─── Exercise material ───
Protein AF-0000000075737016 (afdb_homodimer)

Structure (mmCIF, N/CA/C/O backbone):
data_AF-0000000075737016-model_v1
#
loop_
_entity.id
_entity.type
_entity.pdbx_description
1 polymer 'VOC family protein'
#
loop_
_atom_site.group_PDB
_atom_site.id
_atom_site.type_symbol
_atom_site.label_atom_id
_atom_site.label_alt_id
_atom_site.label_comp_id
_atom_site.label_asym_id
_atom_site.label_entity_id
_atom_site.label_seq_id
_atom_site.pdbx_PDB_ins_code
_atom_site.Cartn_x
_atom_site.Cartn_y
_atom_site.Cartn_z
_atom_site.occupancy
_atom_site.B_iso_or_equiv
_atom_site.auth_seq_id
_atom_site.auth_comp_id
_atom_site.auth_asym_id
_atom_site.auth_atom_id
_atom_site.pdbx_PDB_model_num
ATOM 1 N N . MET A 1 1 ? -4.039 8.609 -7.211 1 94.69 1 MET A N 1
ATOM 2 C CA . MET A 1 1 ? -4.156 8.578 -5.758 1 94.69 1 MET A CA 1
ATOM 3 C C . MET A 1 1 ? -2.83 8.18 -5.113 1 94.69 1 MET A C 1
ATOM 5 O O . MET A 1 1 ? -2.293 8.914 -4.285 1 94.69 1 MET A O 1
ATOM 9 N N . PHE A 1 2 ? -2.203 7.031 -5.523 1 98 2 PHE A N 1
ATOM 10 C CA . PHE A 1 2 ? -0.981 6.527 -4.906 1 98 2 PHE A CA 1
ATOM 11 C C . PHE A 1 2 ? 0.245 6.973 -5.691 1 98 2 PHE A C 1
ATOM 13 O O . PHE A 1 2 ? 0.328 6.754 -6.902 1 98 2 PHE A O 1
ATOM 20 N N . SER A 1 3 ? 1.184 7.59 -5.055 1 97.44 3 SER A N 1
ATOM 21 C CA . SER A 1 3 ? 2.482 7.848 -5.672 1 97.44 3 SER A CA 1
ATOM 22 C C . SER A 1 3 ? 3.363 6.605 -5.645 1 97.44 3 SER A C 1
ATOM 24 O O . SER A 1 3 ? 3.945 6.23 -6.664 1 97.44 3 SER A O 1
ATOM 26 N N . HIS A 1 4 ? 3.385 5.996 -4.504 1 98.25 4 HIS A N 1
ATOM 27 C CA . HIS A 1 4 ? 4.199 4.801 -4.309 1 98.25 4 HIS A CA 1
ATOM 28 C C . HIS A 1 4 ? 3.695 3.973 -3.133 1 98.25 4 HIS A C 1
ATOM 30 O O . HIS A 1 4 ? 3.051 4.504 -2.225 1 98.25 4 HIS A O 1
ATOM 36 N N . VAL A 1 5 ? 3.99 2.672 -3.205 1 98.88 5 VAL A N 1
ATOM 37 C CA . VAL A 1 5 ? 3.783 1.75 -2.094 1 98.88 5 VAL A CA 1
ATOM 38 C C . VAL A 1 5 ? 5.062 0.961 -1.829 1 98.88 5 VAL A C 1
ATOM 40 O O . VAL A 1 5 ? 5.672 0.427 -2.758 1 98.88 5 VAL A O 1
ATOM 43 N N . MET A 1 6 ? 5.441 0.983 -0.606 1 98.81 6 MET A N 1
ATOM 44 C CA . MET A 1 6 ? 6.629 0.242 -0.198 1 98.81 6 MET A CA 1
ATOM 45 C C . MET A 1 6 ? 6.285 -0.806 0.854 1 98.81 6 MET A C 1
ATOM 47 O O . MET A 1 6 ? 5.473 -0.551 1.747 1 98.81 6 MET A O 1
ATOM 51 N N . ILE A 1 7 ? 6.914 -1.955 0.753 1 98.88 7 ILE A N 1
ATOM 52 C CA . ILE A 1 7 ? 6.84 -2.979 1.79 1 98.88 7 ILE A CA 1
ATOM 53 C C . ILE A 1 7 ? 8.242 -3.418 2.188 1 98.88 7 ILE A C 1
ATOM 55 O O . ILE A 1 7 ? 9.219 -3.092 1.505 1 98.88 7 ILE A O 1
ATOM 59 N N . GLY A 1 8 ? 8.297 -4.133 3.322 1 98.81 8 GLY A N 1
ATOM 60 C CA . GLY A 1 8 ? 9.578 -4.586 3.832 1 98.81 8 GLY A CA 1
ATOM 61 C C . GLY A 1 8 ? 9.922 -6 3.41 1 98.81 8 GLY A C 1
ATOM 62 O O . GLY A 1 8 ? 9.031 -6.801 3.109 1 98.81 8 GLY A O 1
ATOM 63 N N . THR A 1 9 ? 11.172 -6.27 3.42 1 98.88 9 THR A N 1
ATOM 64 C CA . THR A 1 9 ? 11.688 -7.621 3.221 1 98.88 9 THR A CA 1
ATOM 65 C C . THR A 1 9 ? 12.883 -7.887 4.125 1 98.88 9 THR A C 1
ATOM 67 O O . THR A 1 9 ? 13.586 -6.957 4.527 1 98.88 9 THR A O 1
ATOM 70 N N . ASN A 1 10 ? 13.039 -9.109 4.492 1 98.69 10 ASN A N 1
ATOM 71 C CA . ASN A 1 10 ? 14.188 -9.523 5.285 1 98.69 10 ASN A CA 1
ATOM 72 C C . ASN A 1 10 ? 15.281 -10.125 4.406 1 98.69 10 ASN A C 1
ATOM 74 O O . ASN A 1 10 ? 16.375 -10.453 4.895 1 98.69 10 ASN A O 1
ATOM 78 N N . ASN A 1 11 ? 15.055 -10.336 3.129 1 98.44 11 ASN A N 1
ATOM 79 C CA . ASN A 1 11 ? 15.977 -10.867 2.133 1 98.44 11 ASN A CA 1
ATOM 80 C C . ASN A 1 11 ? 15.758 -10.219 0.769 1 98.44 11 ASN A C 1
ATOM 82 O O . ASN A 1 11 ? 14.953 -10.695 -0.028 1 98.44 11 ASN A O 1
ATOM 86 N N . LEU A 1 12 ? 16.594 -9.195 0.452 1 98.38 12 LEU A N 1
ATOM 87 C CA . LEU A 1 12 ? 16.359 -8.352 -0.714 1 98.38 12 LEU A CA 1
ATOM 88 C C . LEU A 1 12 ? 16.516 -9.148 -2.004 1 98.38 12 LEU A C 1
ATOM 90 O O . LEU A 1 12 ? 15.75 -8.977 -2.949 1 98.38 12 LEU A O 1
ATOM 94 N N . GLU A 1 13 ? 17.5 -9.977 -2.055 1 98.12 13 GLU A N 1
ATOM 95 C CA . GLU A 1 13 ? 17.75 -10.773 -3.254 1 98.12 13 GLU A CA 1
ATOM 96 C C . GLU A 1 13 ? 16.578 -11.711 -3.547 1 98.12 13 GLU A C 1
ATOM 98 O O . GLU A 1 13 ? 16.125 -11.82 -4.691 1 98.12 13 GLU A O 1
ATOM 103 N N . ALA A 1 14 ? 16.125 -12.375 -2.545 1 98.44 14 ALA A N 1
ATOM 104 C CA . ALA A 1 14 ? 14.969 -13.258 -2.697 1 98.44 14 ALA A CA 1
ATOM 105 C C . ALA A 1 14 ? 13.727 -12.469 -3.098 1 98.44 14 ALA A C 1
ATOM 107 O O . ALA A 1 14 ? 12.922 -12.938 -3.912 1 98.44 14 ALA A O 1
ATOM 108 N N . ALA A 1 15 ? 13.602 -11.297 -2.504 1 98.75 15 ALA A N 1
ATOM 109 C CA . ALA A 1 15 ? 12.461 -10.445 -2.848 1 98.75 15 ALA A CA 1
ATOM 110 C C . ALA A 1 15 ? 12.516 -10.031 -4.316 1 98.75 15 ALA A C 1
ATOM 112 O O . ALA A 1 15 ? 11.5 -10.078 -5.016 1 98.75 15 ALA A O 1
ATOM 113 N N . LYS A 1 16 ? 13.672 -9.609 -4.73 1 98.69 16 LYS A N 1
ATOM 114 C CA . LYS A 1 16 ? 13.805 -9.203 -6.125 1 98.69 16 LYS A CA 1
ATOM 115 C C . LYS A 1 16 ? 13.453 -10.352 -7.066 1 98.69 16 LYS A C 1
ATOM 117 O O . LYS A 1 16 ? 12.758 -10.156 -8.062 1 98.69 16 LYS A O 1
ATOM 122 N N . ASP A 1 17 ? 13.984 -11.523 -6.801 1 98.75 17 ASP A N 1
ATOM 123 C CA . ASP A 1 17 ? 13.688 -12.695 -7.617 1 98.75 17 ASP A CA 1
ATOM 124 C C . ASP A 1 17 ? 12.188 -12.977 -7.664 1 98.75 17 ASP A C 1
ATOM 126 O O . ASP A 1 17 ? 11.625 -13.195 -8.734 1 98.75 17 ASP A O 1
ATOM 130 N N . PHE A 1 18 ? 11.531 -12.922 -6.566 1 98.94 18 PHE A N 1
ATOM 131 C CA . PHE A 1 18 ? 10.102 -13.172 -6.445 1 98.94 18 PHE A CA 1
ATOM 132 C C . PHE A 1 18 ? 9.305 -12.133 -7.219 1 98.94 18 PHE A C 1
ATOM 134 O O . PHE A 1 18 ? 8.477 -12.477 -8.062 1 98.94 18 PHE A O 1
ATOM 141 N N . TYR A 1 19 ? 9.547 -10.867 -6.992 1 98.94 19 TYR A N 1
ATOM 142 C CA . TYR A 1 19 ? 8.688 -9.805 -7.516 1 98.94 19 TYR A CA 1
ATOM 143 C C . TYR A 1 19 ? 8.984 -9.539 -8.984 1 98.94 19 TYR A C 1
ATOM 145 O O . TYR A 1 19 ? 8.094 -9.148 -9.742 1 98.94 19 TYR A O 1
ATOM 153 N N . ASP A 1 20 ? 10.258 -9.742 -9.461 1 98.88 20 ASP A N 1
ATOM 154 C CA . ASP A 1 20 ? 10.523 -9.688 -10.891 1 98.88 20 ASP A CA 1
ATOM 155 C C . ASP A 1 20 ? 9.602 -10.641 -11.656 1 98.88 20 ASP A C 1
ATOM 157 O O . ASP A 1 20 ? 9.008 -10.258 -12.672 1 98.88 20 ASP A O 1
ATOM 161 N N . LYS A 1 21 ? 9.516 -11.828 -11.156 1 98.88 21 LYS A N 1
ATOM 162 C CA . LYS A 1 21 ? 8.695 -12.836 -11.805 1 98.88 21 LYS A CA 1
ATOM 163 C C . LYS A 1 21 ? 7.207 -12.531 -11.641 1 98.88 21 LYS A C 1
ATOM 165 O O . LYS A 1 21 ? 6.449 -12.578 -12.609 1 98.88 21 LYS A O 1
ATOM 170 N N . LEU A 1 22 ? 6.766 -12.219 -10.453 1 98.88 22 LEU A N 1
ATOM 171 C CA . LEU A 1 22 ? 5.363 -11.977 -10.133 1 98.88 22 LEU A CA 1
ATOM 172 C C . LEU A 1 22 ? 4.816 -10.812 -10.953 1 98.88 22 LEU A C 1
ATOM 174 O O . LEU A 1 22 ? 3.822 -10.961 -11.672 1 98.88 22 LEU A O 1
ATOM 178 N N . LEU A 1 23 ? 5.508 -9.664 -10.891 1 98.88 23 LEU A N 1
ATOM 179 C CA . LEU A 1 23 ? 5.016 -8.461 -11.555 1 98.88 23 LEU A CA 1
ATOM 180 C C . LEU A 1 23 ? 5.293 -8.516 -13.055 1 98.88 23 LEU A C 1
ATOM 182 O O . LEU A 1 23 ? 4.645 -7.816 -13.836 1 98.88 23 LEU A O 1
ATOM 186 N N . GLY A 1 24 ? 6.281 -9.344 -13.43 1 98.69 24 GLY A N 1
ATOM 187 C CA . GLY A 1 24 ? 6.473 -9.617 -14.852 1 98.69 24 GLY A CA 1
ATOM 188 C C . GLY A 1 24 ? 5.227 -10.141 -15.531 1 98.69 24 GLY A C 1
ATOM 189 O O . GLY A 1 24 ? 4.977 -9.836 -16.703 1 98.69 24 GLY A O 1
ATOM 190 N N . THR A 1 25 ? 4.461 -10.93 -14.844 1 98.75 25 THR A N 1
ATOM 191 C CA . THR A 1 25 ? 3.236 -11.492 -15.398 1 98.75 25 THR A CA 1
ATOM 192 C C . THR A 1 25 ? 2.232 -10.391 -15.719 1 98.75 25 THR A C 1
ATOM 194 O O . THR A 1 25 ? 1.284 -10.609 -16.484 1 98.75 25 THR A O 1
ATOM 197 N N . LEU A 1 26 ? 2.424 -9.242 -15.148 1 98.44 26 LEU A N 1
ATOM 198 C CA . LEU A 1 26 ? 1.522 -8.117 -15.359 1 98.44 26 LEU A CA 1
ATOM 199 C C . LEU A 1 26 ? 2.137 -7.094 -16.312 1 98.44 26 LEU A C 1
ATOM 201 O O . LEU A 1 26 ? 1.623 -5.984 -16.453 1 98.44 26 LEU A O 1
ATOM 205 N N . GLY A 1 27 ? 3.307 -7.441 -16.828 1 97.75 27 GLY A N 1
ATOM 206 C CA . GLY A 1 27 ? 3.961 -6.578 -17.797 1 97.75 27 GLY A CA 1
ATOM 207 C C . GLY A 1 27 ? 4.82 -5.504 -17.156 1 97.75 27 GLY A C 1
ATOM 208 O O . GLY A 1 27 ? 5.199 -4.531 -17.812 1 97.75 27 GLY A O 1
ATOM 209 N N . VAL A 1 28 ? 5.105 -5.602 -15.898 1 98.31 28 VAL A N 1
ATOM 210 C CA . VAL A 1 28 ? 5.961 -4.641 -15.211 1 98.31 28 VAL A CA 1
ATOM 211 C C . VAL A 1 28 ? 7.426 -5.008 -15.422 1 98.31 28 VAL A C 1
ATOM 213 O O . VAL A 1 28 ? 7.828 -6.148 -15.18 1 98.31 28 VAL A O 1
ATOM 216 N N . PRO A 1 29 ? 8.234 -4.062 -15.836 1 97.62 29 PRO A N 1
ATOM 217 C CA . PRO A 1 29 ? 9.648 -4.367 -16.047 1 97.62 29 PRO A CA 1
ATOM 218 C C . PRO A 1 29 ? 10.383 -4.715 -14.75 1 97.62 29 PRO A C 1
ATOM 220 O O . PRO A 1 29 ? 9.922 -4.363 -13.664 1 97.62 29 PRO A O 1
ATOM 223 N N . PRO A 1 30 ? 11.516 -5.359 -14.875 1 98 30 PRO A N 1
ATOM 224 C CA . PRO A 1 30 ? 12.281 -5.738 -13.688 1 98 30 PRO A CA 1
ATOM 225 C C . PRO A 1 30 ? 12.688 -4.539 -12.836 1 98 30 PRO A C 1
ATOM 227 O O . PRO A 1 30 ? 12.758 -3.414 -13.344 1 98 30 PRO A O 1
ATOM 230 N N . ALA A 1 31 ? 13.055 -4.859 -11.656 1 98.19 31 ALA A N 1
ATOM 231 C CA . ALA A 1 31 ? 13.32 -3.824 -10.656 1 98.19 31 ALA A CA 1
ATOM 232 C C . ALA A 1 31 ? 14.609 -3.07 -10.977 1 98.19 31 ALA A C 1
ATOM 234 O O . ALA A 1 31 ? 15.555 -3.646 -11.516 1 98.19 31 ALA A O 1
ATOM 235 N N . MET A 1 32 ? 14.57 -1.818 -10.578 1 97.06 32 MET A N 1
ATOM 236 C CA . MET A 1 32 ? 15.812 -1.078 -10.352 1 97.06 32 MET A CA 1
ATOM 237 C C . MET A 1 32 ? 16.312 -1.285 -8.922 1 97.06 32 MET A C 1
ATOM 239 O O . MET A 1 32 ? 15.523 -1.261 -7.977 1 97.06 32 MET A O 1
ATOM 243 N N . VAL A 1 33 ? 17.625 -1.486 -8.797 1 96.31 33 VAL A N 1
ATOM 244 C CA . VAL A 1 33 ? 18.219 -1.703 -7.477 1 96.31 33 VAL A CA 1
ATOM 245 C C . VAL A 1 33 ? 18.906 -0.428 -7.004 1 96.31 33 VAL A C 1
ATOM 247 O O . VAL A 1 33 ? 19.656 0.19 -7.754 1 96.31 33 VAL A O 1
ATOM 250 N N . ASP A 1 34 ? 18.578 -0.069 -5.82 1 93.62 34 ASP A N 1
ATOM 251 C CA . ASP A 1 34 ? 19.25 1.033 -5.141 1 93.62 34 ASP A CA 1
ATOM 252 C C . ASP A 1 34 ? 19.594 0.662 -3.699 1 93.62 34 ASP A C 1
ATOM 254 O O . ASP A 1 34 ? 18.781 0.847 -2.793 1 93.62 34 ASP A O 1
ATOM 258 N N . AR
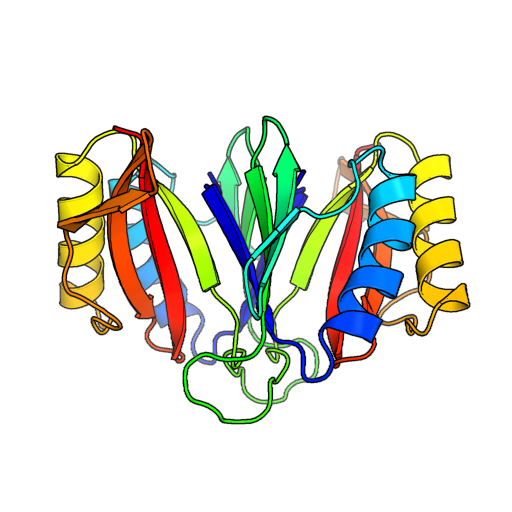G A 1 35 ? 20.859 0.183 -3.465 1 94.06 35 ARG A N 1
ATOM 259 C CA . ARG A 1 35 ? 21.297 -0.239 -2.139 1 94.06 35 ARG A CA 1
ATOM 260 C C . ARG A 1 35 ? 20.375 -1.315 -1.573 1 94.06 35 ARG A C 1
ATOM 262 O O . ARG A 1 35 ? 20.266 -2.404 -2.141 1 94.06 35 ARG A O 1
ATOM 269 N N . HIS A 1 36 ? 19.688 -1.004 -0.562 1 95.38 36 HIS A N 1
ATOM 270 C CA . HIS A 1 36 ? 18.875 -1.999 0.128 1 95.38 36 HIS A CA 1
ATOM 271 C C . HIS A 1 36 ? 17.406 -1.884 -0.269 1 95.38 36 HIS A C 1
ATOM 273 O O . HIS A 1 36 ? 16.516 -2.24 0.509 1 95.38 36 HIS A O 1
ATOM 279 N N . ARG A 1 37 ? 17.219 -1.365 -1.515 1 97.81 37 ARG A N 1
───
The line above containing "ATOM 161 N N", the line containing "ATOM 172 C C", and every line between them are to be transcribed exactly; no other line is wanted.

ATOM 161 N N . LYS A 1 21 ? 9.516 -11.828 -11.156 1 98.88 21 LYS A N 1
ATOM 162 C CA . LYS A 1 21 ? 8.695 -12.836 -11.805 1 98.88 21 LYS A CA 1
ATOM 163 C C . LYS A 1 21 ? 7.207 -12.531 -11.641 1 98.88 21 LYS A C 1
ATOM 165 O O . LYS A 1 21 ? 6.449 -12.578 -12.609 1 98.88 21 LYS A O 1
ATOM 170 N N . LEU A 1 22 ? 6.766 -12.219 -10.453 1 98.88 22 LEU A N 1
ATOM 171 C CA . LEU A 1 22 ? 5.363 -11.977 -10.133 1 98.88 22 LEU A CA 1
ATOM 172 C C . LEU A 1 22 ? 4.816 -10.812 -10.953 1 98.88 22 LEU A C 1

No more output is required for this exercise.